▶ **To do**:
In the entries below, begin at the line that has "ATOM 67 N N" and stop after the line that has "ATOM 74 C CA"; output those lines exactly, leaving out pictures.

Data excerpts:
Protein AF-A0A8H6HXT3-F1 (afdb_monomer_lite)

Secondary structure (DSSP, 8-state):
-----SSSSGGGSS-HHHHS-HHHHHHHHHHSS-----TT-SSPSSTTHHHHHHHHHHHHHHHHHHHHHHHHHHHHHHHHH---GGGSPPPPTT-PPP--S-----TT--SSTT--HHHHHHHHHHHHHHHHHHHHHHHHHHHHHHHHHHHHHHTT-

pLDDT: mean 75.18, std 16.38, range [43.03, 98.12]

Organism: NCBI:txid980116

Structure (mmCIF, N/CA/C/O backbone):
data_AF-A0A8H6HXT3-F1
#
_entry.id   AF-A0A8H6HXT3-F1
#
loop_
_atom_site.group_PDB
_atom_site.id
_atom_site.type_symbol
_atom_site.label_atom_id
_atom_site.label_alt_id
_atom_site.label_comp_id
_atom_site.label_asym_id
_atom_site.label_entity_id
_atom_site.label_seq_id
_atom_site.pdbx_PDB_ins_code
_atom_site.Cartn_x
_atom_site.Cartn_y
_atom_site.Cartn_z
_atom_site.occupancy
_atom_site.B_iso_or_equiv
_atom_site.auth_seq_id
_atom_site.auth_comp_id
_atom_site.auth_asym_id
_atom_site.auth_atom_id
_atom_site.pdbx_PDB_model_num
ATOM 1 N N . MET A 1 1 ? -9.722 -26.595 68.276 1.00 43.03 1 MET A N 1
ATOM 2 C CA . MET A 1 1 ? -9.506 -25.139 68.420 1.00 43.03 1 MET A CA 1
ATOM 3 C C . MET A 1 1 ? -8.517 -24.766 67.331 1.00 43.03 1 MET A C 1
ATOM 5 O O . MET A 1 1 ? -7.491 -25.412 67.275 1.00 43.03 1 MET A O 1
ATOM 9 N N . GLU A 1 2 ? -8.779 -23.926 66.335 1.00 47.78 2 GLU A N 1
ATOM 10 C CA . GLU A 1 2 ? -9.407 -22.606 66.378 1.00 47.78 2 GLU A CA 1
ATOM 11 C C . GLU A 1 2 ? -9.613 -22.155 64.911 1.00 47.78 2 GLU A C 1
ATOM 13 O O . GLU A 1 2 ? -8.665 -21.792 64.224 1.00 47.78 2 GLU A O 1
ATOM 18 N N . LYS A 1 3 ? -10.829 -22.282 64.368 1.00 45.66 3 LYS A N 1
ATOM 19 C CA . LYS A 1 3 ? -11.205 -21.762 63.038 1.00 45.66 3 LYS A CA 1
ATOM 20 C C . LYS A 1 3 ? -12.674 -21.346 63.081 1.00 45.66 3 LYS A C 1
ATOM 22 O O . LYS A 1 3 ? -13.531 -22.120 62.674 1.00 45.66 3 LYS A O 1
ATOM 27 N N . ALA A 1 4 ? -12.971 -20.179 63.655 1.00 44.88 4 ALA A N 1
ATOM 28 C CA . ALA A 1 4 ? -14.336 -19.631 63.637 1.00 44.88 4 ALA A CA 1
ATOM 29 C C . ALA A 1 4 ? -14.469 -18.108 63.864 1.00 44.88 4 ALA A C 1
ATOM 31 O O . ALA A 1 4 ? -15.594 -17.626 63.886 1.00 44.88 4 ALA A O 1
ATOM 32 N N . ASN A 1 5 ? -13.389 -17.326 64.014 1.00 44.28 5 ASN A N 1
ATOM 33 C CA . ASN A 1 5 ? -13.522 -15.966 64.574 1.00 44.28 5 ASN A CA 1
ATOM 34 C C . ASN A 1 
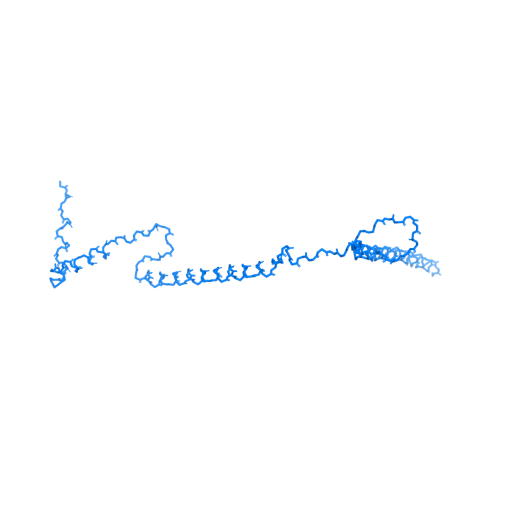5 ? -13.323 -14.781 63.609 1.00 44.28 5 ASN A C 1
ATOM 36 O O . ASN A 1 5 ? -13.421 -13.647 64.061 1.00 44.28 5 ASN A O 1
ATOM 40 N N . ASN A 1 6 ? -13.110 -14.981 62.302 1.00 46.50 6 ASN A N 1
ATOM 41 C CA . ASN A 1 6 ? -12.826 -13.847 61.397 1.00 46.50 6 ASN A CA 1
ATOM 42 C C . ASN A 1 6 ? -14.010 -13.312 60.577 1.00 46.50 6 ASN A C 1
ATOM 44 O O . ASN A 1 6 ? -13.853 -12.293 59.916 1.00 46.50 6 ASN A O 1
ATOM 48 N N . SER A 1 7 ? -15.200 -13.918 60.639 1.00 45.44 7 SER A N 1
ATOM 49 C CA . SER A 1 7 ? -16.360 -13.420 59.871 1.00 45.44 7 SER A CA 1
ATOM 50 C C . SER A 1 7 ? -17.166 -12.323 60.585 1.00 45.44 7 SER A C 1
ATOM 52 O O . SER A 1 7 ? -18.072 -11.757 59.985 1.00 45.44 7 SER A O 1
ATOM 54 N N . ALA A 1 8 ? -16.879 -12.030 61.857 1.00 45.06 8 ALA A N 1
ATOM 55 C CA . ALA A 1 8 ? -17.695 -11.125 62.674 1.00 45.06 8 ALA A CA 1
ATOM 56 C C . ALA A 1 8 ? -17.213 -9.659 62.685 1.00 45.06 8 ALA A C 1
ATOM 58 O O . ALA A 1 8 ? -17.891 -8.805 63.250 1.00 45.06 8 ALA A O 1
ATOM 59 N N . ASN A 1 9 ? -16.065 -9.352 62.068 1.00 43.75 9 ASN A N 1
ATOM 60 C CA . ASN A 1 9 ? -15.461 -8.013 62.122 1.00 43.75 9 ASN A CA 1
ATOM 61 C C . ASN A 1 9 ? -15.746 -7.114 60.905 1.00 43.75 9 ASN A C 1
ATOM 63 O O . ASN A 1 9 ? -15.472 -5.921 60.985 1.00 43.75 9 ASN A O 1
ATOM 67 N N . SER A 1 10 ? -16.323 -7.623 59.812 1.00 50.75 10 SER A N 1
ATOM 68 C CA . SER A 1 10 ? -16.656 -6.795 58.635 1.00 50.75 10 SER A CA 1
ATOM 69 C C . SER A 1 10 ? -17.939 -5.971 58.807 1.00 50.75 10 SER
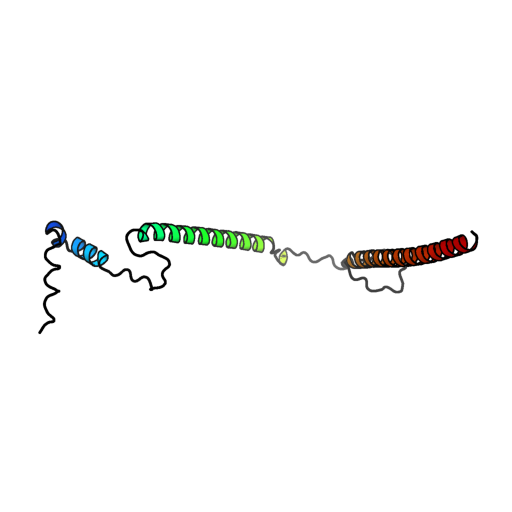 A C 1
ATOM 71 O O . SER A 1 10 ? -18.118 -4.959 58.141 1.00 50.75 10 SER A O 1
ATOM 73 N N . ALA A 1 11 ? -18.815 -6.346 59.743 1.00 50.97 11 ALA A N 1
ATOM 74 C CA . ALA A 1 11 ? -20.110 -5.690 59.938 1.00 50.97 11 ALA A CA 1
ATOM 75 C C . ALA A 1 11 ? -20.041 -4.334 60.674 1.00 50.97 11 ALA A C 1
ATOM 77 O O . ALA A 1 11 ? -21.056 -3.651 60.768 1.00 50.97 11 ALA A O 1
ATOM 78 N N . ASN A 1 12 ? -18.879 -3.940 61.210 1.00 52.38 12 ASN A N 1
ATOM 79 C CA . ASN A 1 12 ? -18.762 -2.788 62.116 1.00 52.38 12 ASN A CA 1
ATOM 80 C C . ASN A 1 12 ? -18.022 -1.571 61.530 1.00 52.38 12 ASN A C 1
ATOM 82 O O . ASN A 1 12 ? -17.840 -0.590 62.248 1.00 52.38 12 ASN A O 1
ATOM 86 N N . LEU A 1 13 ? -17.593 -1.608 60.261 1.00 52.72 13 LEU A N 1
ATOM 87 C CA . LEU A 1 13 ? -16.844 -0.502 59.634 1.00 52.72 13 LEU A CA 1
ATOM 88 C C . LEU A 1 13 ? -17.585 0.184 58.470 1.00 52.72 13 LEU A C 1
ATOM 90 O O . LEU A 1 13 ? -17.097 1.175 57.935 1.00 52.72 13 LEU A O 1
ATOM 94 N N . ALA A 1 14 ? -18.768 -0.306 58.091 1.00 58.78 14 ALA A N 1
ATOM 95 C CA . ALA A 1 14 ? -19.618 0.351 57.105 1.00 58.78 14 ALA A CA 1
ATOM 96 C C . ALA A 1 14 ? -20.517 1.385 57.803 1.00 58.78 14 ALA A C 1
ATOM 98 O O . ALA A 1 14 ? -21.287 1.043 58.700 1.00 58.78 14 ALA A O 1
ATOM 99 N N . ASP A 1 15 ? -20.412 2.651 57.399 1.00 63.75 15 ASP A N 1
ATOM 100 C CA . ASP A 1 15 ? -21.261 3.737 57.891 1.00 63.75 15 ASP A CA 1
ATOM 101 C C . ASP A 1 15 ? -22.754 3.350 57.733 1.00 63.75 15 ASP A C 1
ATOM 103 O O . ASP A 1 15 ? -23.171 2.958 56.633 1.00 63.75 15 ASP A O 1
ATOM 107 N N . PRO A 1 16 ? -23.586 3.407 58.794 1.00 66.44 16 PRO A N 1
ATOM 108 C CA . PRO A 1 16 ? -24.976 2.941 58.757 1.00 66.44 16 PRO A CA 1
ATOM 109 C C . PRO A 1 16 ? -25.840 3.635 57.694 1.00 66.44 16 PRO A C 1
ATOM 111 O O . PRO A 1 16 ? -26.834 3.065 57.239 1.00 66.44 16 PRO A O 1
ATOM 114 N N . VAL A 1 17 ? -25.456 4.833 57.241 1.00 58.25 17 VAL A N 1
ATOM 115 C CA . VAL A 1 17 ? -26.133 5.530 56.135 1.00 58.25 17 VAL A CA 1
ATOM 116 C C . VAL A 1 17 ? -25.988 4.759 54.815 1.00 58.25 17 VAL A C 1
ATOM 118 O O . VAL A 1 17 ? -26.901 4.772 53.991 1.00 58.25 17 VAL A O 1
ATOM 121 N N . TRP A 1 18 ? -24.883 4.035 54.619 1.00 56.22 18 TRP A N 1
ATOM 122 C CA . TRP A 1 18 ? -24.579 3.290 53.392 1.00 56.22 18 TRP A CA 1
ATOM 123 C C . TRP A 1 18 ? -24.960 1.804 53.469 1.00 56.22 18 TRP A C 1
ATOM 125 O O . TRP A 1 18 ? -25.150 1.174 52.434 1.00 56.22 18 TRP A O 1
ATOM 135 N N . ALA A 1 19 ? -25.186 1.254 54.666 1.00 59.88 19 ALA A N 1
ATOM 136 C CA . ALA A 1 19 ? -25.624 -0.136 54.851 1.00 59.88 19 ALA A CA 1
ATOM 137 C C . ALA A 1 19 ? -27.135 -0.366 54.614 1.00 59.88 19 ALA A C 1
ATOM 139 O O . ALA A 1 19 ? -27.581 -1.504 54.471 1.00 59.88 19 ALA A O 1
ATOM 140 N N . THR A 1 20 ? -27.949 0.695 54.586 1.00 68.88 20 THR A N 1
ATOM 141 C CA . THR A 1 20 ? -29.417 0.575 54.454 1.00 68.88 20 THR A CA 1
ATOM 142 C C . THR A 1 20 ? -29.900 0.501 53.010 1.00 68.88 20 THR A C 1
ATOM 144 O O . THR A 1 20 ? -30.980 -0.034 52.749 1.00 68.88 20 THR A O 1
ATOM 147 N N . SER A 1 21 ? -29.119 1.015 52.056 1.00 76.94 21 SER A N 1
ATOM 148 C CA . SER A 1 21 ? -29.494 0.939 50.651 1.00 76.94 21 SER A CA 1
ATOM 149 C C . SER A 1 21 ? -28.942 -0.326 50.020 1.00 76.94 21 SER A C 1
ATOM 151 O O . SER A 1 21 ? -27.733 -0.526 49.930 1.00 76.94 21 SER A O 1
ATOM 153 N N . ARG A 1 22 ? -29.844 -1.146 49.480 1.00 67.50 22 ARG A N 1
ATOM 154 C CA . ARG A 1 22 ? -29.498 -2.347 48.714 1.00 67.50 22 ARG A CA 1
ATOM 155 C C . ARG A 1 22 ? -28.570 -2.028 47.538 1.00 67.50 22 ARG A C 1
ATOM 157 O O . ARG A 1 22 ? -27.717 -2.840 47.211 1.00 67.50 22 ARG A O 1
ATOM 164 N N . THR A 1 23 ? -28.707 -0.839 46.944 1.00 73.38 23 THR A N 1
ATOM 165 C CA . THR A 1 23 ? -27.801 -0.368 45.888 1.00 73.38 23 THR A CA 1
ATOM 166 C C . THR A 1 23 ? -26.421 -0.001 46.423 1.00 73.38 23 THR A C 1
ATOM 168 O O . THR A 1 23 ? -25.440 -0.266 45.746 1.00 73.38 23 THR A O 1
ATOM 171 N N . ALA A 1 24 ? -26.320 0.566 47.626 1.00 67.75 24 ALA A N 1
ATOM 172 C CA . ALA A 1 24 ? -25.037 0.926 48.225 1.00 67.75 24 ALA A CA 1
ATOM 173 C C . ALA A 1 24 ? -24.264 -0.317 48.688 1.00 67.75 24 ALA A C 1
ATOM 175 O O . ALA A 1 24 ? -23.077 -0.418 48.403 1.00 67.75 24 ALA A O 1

▶ **Reply**:
ATOM 67 N N . SER A 1 10 ? -16.323 -7.623 59.812 1.00 50.75 10 SER A N 1
ATOM 68 C CA . SER A 1 10 ? -16.656 -6.795 58.635 1.00 50.75 10 SER A CA 1
ATOM 69 C C . SER A 1 10 ? -17.939 -5.971 58.807 1.00 50.75 10 SER
 A C 1
ATOM 71 O O . SER A 1 10 ? -18.118 -4.959 58.141 1.00 50.75 10 SER A O 1
ATOM 73 N N . ALA A 1 11 ? -18.815 -6.346 59.743 1.00 50.97 11 ALA A N 1
ATOM 74 C CA . ALA A 1 11 ? -20.110 -5.690 59.938 1.00 50.97 11 ALA A CA 1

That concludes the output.